Celebrating Books and Writers
It was a short walk from the gate closest to the old Peñafrancia Shrine to the grave of Dr. Lily F. Realubit, pioneering scholar of Bikol Studies. In those few minutes, in the company of writers invited to grace the First Bikol Book Festival, were memories of a woman who had made the younger generations understand that their literatures, dubbed as local, had a place in the universe of literatures that linked the periphery to the central, the native practices to those traditions forming the canon admitted in the academic institutions.
For all the setting, the afternoon of paying tribute to two major literary figures - the other one being Socorro Federis-Tate - was a vibrant and vital celebration of Bikol literature and studies. The National Board Development Board sent its representatives to make aware of the fact that for those writing and wishing their works published, there is an institution ready to help them. But there was another guest that day, Jana Sedeva, the Czech Ambassador to the Philippines. This was her second visit and, just like the first, this was to be about cultural ties and partnership.
Ambassador Sedeva led the offering of wreath on the niche of Dr. Realubit, one of the first major scholars to systematically pursue a study of Bikol literary forms. In the quiet of that afternoon, the sun hot, a most familiar tune soared above the grasses and the wild flowers that abound in that area of the cemetery. It was a violin, sweet but also full of sorrows, that played the music that, like many other musics, interested the same scholar almost to the point of obsession.
Many scholar at present would perhaps disagree with her analysis of the literary artifacts she gathered with passion but no one could dispute the fact that, without her, the next generation of Bikolano scholars would have gone partly blind into the forest of symbols, if we may borrow the term of Victor Turner, that hide or disclose the social realities of this peninsula.
Realubit did not claim students as disciples; in fact, the opposite happens: she let go of younger scholars, criticizing them when she saw fit. But this trait endeared Realubit to the other scholars, for she was an astute observer of attitude and behavior. To the amusement of two generations of scholars, this writer included, it became a pastime to identify who Tia Lil was most critical of.
From the shrine, we proceeded to the Sto. Niño Memorial Park where Socorro Federis-Tate was buried. A motherly and strict mentor to generations of Ateneans and seminaristas, she was a character in the classroom and in hallways where you could meet her with her piquant accent puncturing the air with questions and comments. She, of course, reserved her most acerbic remarks for the good students who would understand her wisdom.
She was one of the two professors in what was then Ateneo de Naga College who wrote and taught literature. She did not move to Manila but stayed all her career in the city of Naga but she was known by the peerless editors and writers like Nick Joaquin and Kerima Polotan Tuvera.
If you were fortunate to have borrowed her books by Nick Joaquin, you would be one of those few students who would have read the dedication of Joaquin to her. I did see the dedication and it read: Dear Coring, with whom I have battled for a hundred years.
Mrs. Tate, as I would refer to her always, contributed at least one story each year to the Philippines Free Press. She wrote in longhand sometimes or typed them. Her stories were never edited by Joaquin or Polotan; they were left as submitted. One of her most celebrated stories, Midnight, was handwritten on an elementary pad paper.

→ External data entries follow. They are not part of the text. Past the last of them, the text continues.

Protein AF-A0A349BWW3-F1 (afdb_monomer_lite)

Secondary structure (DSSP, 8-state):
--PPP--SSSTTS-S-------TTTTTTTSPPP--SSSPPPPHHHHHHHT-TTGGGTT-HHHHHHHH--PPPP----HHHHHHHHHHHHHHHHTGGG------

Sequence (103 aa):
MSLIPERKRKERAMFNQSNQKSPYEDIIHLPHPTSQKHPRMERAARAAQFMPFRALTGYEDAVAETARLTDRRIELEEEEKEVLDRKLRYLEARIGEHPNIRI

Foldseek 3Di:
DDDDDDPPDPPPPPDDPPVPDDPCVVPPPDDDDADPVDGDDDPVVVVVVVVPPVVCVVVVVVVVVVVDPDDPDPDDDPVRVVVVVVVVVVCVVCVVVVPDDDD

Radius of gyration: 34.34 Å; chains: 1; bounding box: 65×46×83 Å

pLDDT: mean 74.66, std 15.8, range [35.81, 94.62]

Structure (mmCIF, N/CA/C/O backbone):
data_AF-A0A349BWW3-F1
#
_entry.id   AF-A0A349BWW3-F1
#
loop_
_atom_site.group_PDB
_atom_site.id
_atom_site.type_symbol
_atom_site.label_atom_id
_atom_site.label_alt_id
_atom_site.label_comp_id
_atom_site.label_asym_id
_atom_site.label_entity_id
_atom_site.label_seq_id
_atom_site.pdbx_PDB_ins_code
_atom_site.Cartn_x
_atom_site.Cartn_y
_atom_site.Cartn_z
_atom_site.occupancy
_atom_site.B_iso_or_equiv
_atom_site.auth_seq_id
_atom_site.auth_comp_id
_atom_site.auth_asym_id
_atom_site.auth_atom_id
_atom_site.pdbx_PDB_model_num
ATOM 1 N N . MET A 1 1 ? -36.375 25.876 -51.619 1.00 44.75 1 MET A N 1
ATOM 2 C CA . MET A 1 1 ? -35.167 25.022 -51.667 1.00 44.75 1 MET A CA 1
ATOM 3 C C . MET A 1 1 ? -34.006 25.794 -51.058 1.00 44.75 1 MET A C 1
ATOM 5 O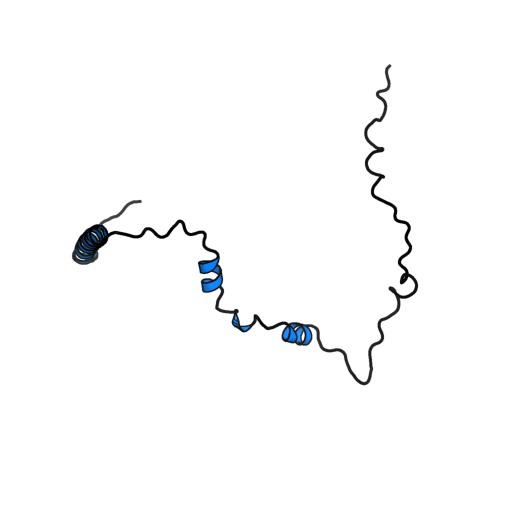 O . MET A 1 1 ? -33.405 26.608 -51.741 1.00 44.75 1 MET A O 1
ATOM 9 N N . SER A 1 2 ? -33.738 25.607 -49.767 1.00 35.81 2 SER A N 1
ATOM 10 C CA . SER A 1 2 ? -32.620 26.250 -49.066 1.00 35.81 2 SER A CA 1
ATOM 11 C C . SER A 1 2 ? -31.662 25.173 -48.564 1.00 35.81 2 SER A C 1
ATOM 13 O O . SER A 1 2 ? -31.994 24.421 -47.649 1.00 35.81 2 SER A O 1
ATOM 15 N N . LEU A 1 3 ? -30.493 25.091 -49.203 1.00 44.62 3 LEU A N 1
ATOM 16 C CA . LEU A 1 3 ? -29.355 24.285 -48.768 1.00 44.62 3 LEU A CA 1
ATOM 17 C C . LEU A 1 3 ? -28.875 24.780 -47.396 1.00 44.62 3 LEU A C 1
ATOM 19 O O . LEU A 1 3 ? -28.475 25.933 -47.249 1.00 44.62 3 LEU A O 1
ATOM 23 N N . ILE A 1 4 ? -28.886 23.900 -46.399 1.00 48.03 4 ILE A N 1
ATOM 24 C CA . ILE A 1 4 ? -28.194 24.114 -45.125 1.00 48.03 4 ILE A CA 1
ATOM 25 C C . ILE A 1 4 ? -26.686 23.916 -45.391 1.00 48.03 4 ILE A C 1
ATOM 27 O O . ILE A 1 4 ? -26.323 22.858 -45.906 1.00 48.03 4 ILE A O 1
ATOM 31 N N . PRO A 1 5 ? -25.784 24.871 -45.076 1.00 47.22 5 PRO A N 1
ATOM 32 C CA . PRO A 1 5 ? -24.357 24.699 -45.336 1.00 47.22 5 PRO A CA 1
ATOM 33 C C . PRO A 1 5 ? -23.699 23.796 -44.283 1.00 47.22 5 PRO A C 1
ATOM 35 O O . PRO A 1 5 ? -23.912 23.970 -43.081 1.00 47.22 5 PRO A O 1
ATOM 38 N N . GLU A 1 6 ? -22.844 22.878 -44.741 1.00 54.81 6 GLU A N 1
ATOM 39 C CA . GLU A 1 6 ? -22.018 21.959 -43.946 1.00 54.81 6 GLU A CA 1
ATOM 40 C C . GLU A 1 6 ? -21.060 22.671 -42.968 1.00 54.81 6 GLU A C 1
ATOM 42 O O . GLU A 1 6 ? -19.854 22.788 -43.194 1.00 54.81 6 GLU A O 1
ATOM 47 N N . ARG A 1 7 ? -21.568 23.146 -41.830 1.00 54.78 7 ARG A N 1
ATOM 48 C CA . ARG A 1 7 ? -20.747 23.816 -40.807 1.00 54.78 7 ARG A CA 1
ATOM 49 C C . ARG A 1 7 ? -20.089 22.890 -39.778 1.00 54.78 7 ARG A C 1
ATOM 51 O O . ARG A 1 7 ? -19.540 23.395 -38.811 1.00 54.78 7 ARG A O 1
ATOM 58 N N . LYS A 1 8 ? -20.086 21.562 -39.941 1.00 51.09 8 LYS A N 1
ATOM 59 C CA . LYS A 1 8 ? -19.527 20.659 -38.905 1.00 51.09 8 LYS A CA 1
ATOM 60 C C . LYS A 1 8 ? -18.675 19.503 -39.426 1.00 51.09 8 LYS A C 1
ATOM 62 O O . LYS A 1 8 ? -18.818 18.370 -38.978 1.00 51.09 8 LYS A O 1
ATOM 67 N N . ARG A 1 9 ? -17.741 19.775 -40.341 1.00 45.81 9 ARG A N 1
ATOM 68 C CA . ARG A 1 9 ? -16.694 18.787 -40.678 1.00 45.81 9 ARG A CA 1
ATOM 69 C C . ARG A 1 9 ? -15.263 19.316 -40.734 1.00 45.81 9 ARG A C 1
ATOM 71 O O . ARG A 1 9 ? -14.344 18.514 -40.841 1.00 45.81 9 ARG A O 1
ATOM 78 N N . LYS A 1 10 ? -15.051 20.631 -40.600 1.00 45.97 10 LYS A N 1
ATOM 79 C CA . LYS A 1 10 ? -13.710 21.239 -40.686 1.00 45.97 10 LYS A CA 1
ATOM 80 C C . LYS A 1 10 ? -12.955 21.388 -39.356 1.00 45.97 10 LYS A C 1
ATOM 82 O O . LYS A 1 10 ? -11.795 21.766 -39.389 1.00 45.97 10 LYS A O 1
ATOM 87 N N . GLU A 1 11 ? -13.536 21.037 -38.209 1.00 46.62 11 GLU A N 1
ATOM 88 C CA . GLU A 1 11 ? -12.883 21.265 -36.901 1.00 46.62 11 GLU A CA 1
ATOM 89 C C . GLU A 1 11 ? -12.055 20.088 -36.353 1.00 46.62 11 GLU A C 1
ATOM 91 O O . GLU A 1 11 ? -11.422 20.224 -35.314 1.00 46.62 11 GLU A O 1
ATOM 96 N N . ARG A 1 12 ? -11.981 18.940 -37.042 1.00 47.75 12 ARG A N 1
ATOM 97 C CA . ARG A 1 12 ? -11.177 17.785 -36.577 1.00 47.75 12 ARG A CA 1
ATOM 98 C C . ARG A 1 12 ? -9.803 17.626 -37.238 1.00 47.75 12 ARG A C 1
ATOM 100 O O . ARG A 1 12 ? -9.120 16.650 -36.960 1.00 47.75 12 ARG A O 1
ATOM 107 N N . ALA A 1 13 ? -9.382 18.573 -38.074 1.00 48.97 13 ALA A N 1
ATOM 108 C CA . ALA A 1 13 ? -8.107 18.508 -38.800 1.00 48.97 13 ALA A CA 1
ATOM 109 C C . ALA A 1 13 ? -7.110 19.602 -38.377 1.00 48.97 13 ALA A C 1
ATOM 111 O O . ALA A 1 13 ? -6.341 20.094 -39.193 1.00 48.97 13 ALA A O 1
ATOM 112 N N . MET A 1 14 ? -7.133 20.001 -37.106 1.00 45.62 14 MET A N 1
ATOM 113 C CA . MET A 1 14 ? -6.186 20.960 -36.524 1.00 45.62 14 MET A CA 1
ATOM 114 C C . MET A 1 14 ? -5.628 20.396 -35.209 1.00 45.62 14 MET A C 1
ATOM 116 O O . MET A 1 14 ? -5.741 21.012 -34.157 1.00 45.62 14 MET A O 1
ATOM 120 N N . PHE A 1 15 ? -5.063 19.187 -35.245 1.00 48.09 15 PHE A N 1
ATOM 121 C CA . PHE A 1 15 ? -4.178 18.716 -34.178 1.00 48.09 15 PHE A CA 1
ATOM 122 C C . PHE A 1 15 ? -2.769 18.614 -34.760 1.00 48.09 15 PHE A C 1
ATOM 124 O O . PHE A 1 15 ? -2.419 17.631 -35.403 1.00 48.09 15 PHE A O 1
ATOM 131 N N . ASN A 1 16 ? -2.046 19.728 -34.630 1.00 50.12 16 ASN A N 1
ATOM 132 C CA . ASN A 1 16 ? -0.606 19.915 -34.789 1.00 50.12 16 ASN A CA 1
ATOM 133 C C . ASN A 1 16 ? 0.132 18.883 -35.653 1.00 50.12 16 ASN A C 1
ATOM 135 O O . ASN A 1 16 ? 0.693 17.908 -35.159 1.00 50.12 16 ASN A O 1
ATOM 139 N N . GLN A 1 17 ? 0.254 19.189 -36.944 1.00 55.03 17 GLN A N 1
ATOM 140 C CA . GLN A 1 17 ? 1.379 18.703 -37.736 1.00 55.03 17 GLN A CA 1
ATOM 141 C C . GLN A 1 17 ? 2.638 19.461 -37.308 1.00 55.03 17 GLN A C 1
ATOM 143 O O . GLN A 1 17 ? 3.070 20.406 -37.965 1.00 55.03 17 GLN A O 1
ATOM 148 N N . SER A 1 18 ? 3.276 19.026 -36.222 1.00 57.56 18 SER A N 1
ATOM 149 C CA . SER A 1 18 ? 4.728 19.142 -36.172 1.00 57.56 18 SER A CA 1
ATOM 150 C C . SER A 1 18 ? 5.264 18.100 -37.149 1.00 57.56 18 SER A C 1
ATOM 152 O O . SER A 1 18 ? 5.530 16.961 -36.775 1.00 57.56 18 SER A O 1
ATOM 154 N N . ASN A 1 19 ? 5.411 18.487 -38.417 1.00 61.00 19 ASN A N 1
ATOM 155 C CA . ASN A 1 19 ? 6.197 17.746 -39.405 1.00 61.00 19 ASN A CA 1
ATOM 156 C C . ASN A 1 19 ? 7.702 17.851 -39.066 1.00 61.00 19 ASN A C 1
ATOM 158 O O . ASN A 1 19 ? 8.538 18.158 -39.910 1.00 61.00 19 ASN A O 1
ATOM 162 N N . GLN A 1 20 ? 8.038 17.697 -37.784 1.00 67.69 20 GLN A N 1
ATOM 163 C CA . GLN A 1 20 ? 9.396 17.555 -37.307 1.00 67.69 20 GLN A CA 1
ATOM 164 C C . GLN A 1 20 ? 9.716 16.080 -37.440 1.00 67.69 20 GLN A C 1
ATOM 166 O O . GLN A 1 20 ? 9.366 15.264 -36.589 1.00 67.69 20 GLN A O 1
ATOM 171 N N . LYS A 1 21 ?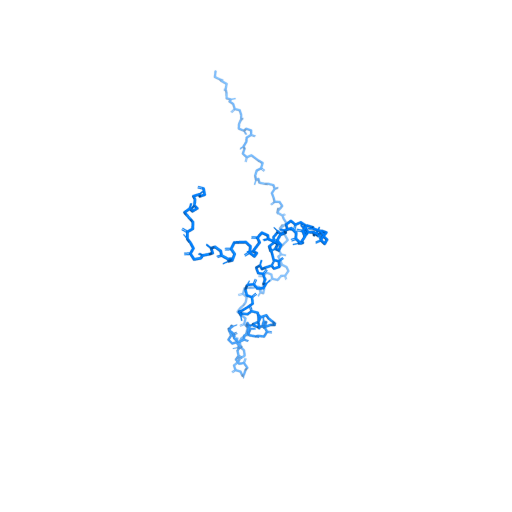 10.335 15.758 -38.574 1.00 74.62 21 LYS A N 1
ATOM 172 C CA . LYS A 1 21 ? 10.975 14.472 -38.797 1.00 74.62 21 LYS A CA 1
ATOM 173 C C . LYS A 1 21 ? 11.853 14.180 -37.584 1.00 74.62 21 LYS A C 1
ATOM 175 O O . LYS A 1 21 ? 12.650 15.037 -37.189 1.00 74.62 21 LYS A O 1
ATOM 180 N N . SER A 1 22 ? 11.649 13.028 -36.952 1.00 82.12 22 SER A N 1
ATOM 181 C CA . SER A 1 22 ? 12.439 12.671 -35.777 1.00 82.12 22 SER A CA 1
ATOM 182 C C . SER A 1 22 ? 13.912 12.656 -36.195 1.00 82.12 22 SER A C 1
ATOM 184 O O . SER A 1 22 ? 14.222 12.073 -37.237 1.00 82.12 22 SER A O 1
ATOM 186 N N . PRO A 1 23 ? 14.841 13.251 -35.427 1.00 89.19 23 PRO A N 1
ATOM 187 C CA . PRO A 1 23 ? 16.265 13.256 -35.776 1.00 89.19 23 PRO A CA 1
ATOM 188 C C . PRO A 1 23 ? 16.889 11.850 -35.834 1.00 89.19 23 PRO A C 1
ATOM 190 O O . PRO A 1 23 ? 18.060 11.725 -36.164 1.00 89.19 23 PRO A O 1
ATOM 193 N N . TYR A 1 24 ? 16.118 10.808 -35.513 1.00 89.81 24 TYR A N 1
ATOM 194 C CA . TYR A 1 24 ? 16.536 9.410 -35.499 1.00 89.81 24 TYR A CA 1
ATOM 195 C C . TYR A 1 24 ? 15.813 8.543 -36.543 1.00 89.81 24 TYR A C 1
ATOM 197 O O . TYR A 1 24 ? 15.903 7.318 -36.482 1.00 89.81 24 TYR A O 1
ATOM 205 N N . GLU A 1 25 ? 15.033 9.130 -37.456 1.00 89.31 25 GLU A N 1
ATOM 206 C CA . GLU A 1 25 ? 14.164 8.382 -38.383 1.00 89.31 25 GLU A CA 1
ATOM 207 C C . GLU A 1 25 ? 14.924 7.418 -39.312 1.00 89.31 25 GLU A C 1
ATOM 209 O O . GLU A 1 25 ? 14.390 6.400 -39.747 1.00 89.31 25 GLU A O 1
ATOM 214 N N . ASP A 1 26 ? 16.196 7.706 -39.560 1.00 89.19 26 ASP A N 1
ATOM 215 C CA . ASP A 1 26 ? 17.148 6.878 -40.296 1.00 89.19 26 ASP A CA 1
ATOM 216 C C . ASP A 1 26 ? 17.672 5.667 -39.501 1.00 89.19 26 ASP A C 1
ATOM 218 O O . ASP A 1 26 ? 18.101 4.682 -40.105 1.00 89.19 26 ASP A O 1
ATOM 222 N N . ILE A 1 27 ? 17.608 5.699 -38.164 1.00 89.12 27 ILE A N 1
ATOM 223 C CA . ILE A 1 27 ? 18.159 4.648 -37.293 1.00 89.12 27 ILE A CA 1
ATOM 224 C C . ILE A 1 27 ? 17.118 3.890 -36.460 1.00 89.12 27 ILE A C 1
ATOM 226 O O . ILE A 1 27 ? 17.400 2.773 -36.023 1.00 89.12 27 ILE A O 1
ATOM 230 N N . ILE A 1 28 ? 15.909 4.428 -36.250 1.00 90.75 28 ILE A N 1
ATOM 231 C CA . ILE A 1 28 ? 14.893 3.803 -35.375 1.00 90.75 28 ILE A CA 1
ATOM 232 C C . ILE A 1 28 ? 14.423 2.421 -35.857 1.00 90.75 28 ILE A C 1
ATOM 234 O O . ILE A 1 28 ? 13.946 1.618 -35.056 1.00 90.75 28 ILE A O 1
ATOM 238 N N . HIS A 1 29 ? 14.545 2.146 -37.156 1.00 89.94 29 HIS A N 1
ATOM 239 C CA . HIS A 1 29 ? 14.115 0.892 -37.778 1.00 89.94 29 HIS A CA 1
ATOM 240 C C . HIS A 1 29 ? 15.253 -0.123 -37.944 1.00 89.94 29 HIS A C 1
ATOM 242 O O . HIS A 1 29 ? 15.014 -1.239 -38.409 1.00 89.94 29 HIS A O 1
ATOM 248 N N . LEU A 1 30 ? 16.488 0.240 -37.581 1.00 91.31 30 LEU A N 1
ATOM 249 C CA . LEU A 1 30 ? 17.628 -0.656 -37.720 1.00 91.31 30 LEU A CA 1
ATOM 250 C C . LEU A 1 30 ? 17.529 -1.832 -36.734 1.00 91.31 30 LEU A C 1
ATOM 252 O O . LEU A 1 30 ? 17.105 -1.659 -35.584 1.00 91.31 30 LEU A O 1
ATOM 256 N N . PRO A 1 31 ? 17.941 -3.045 -37.151 1.00 90.06 31 PRO A N 1
ATOM 257 C CA . PRO A 1 31 ? 17.960 -4.195 -36.266 1.00 90.06 31 PRO A CA 1
ATOM 258 C C . PRO A 1 31 ? 18.904 -3.934 -35.094 1.00 90.06 31 PRO A C 1
ATOM 260 O O . PRO A 1 31 ? 20.052 -3.523 -35.253 1.00 90.06 31 PRO A O 1
ATOM 263 N N . HIS A 1 32 ? 18.413 -4.201 -33.890 1.00 85.00 32 HIS A N 1
ATOM 264 C CA . HIS A 1 32 ? 19.176 -3.969 -32.675 1.00 85.00 32 HIS A CA 1
ATOM 265 C C . HIS A 1 32 ? 20.273 -5.038 -32.526 1.00 85.00 32 HIS A C 1
ATOM 267 O O . HIS A 1 32 ? 19.928 -6.216 -32.378 1.00 85.00 32 HIS A O 1
ATOM 273 N N . PRO A 1 33 ? 21.567 -4.681 -32.477 1.00 85.94 33 PRO A N 1
ATOM 274 C CA . PRO A 1 33 ? 22.653 -5.656 -32.460 1.00 85.94 33 PRO A CA 1
ATOM 275 C C . PRO A 1 33 ? 22.591 -6.555 -31.218 1.00 85.94 33 PRO A C 1
ATOM 277 O O . PRO A 1 33 ? 22.444 -6.095 -30.079 1.00 85.94 33 PRO A O 1
ATOM 280 N N . THR A 1 34 ? 22.684 -7.866 -31.429 1.00 84.94 34 THR A N 1
ATOM 281 C CA . THR A 1 34 ? 22.771 -8.877 -30.368 1.00 84.94 34 THR A CA 1
ATOM 282 C C . THR A 1 34 ? 24.194 -9.409 -30.301 1.00 84.94 34 THR A C 1
ATOM 284 O O . THR A 1 34 ? 24.704 -9.942 -31.283 1.00 84.94 34 THR A O 1
ATOM 287 N N . SER A 1 35 ? 24.840 -9.275 -29.143 1.00 89.88 35 SER A N 1
ATOM 288 C CA . SER A 1 35 ? 26.169 -9.849 -28.933 1.00 89.88 35 SER A CA 1
ATOM 289 C C . SER A 1 35 ? 26.092 -11.375 -28.933 1.00 89.88 35 SER A C 1
ATOM 291 O O . SER A 1 35 ? 25.273 -11.952 -28.222 1.00 89.88 35 SER A O 1
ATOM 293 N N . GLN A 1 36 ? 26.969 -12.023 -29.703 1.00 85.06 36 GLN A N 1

On the second day of the Bikol Book Festival, we traveled to Baao to honor an even much older writer, Luis Guevara Dato.
Before the pandemic, Kristian Cordero and I traveled to Dato’s town to check the marker built to honor him in 2012. The visit encouraged me to write a piece for this column. I gave it the title, How Do I Write About Baao. It began with these lines: “How do I write about a town and its forgetfulness? I could write about a town and how it forgets its marker and poet.”
What urged this critique was our discovery of Dato’s marker covered by makeshift stalls selling everything other than good literature.
Last April 18, 2020 the second day of the Bikol Book Festival, we would be jubilant to stop upon the marker, newly painted, preserving for posterity the fame and legacy of Luis Dato. The second leg of the literary conference became a vindication for the poet and the literary arts in general. The small town of Baao was remembering one of her sons.
This should interest you: in all of the tributes read, non-central Bikol languages were used. For Dr. Lilia F. Realubit, a novelist and doctor of medicine, Dr. Mary Jane Guazon-Uy, read her piece in Bula language; Mia Tijam, another novelist, honored Socorro Federis- Tate in the Iriga language, which was also the language of the honoree. Frank Peňones, multi-awarded poet and cultural worker, recited his citations not in Baao language but in Irigueño language.
The organizers were making a point about how language could easily move between cultures, or blur boundaries? Who said only the major Naga Bikol language is fit to be employed for eulogies or rhapsodies?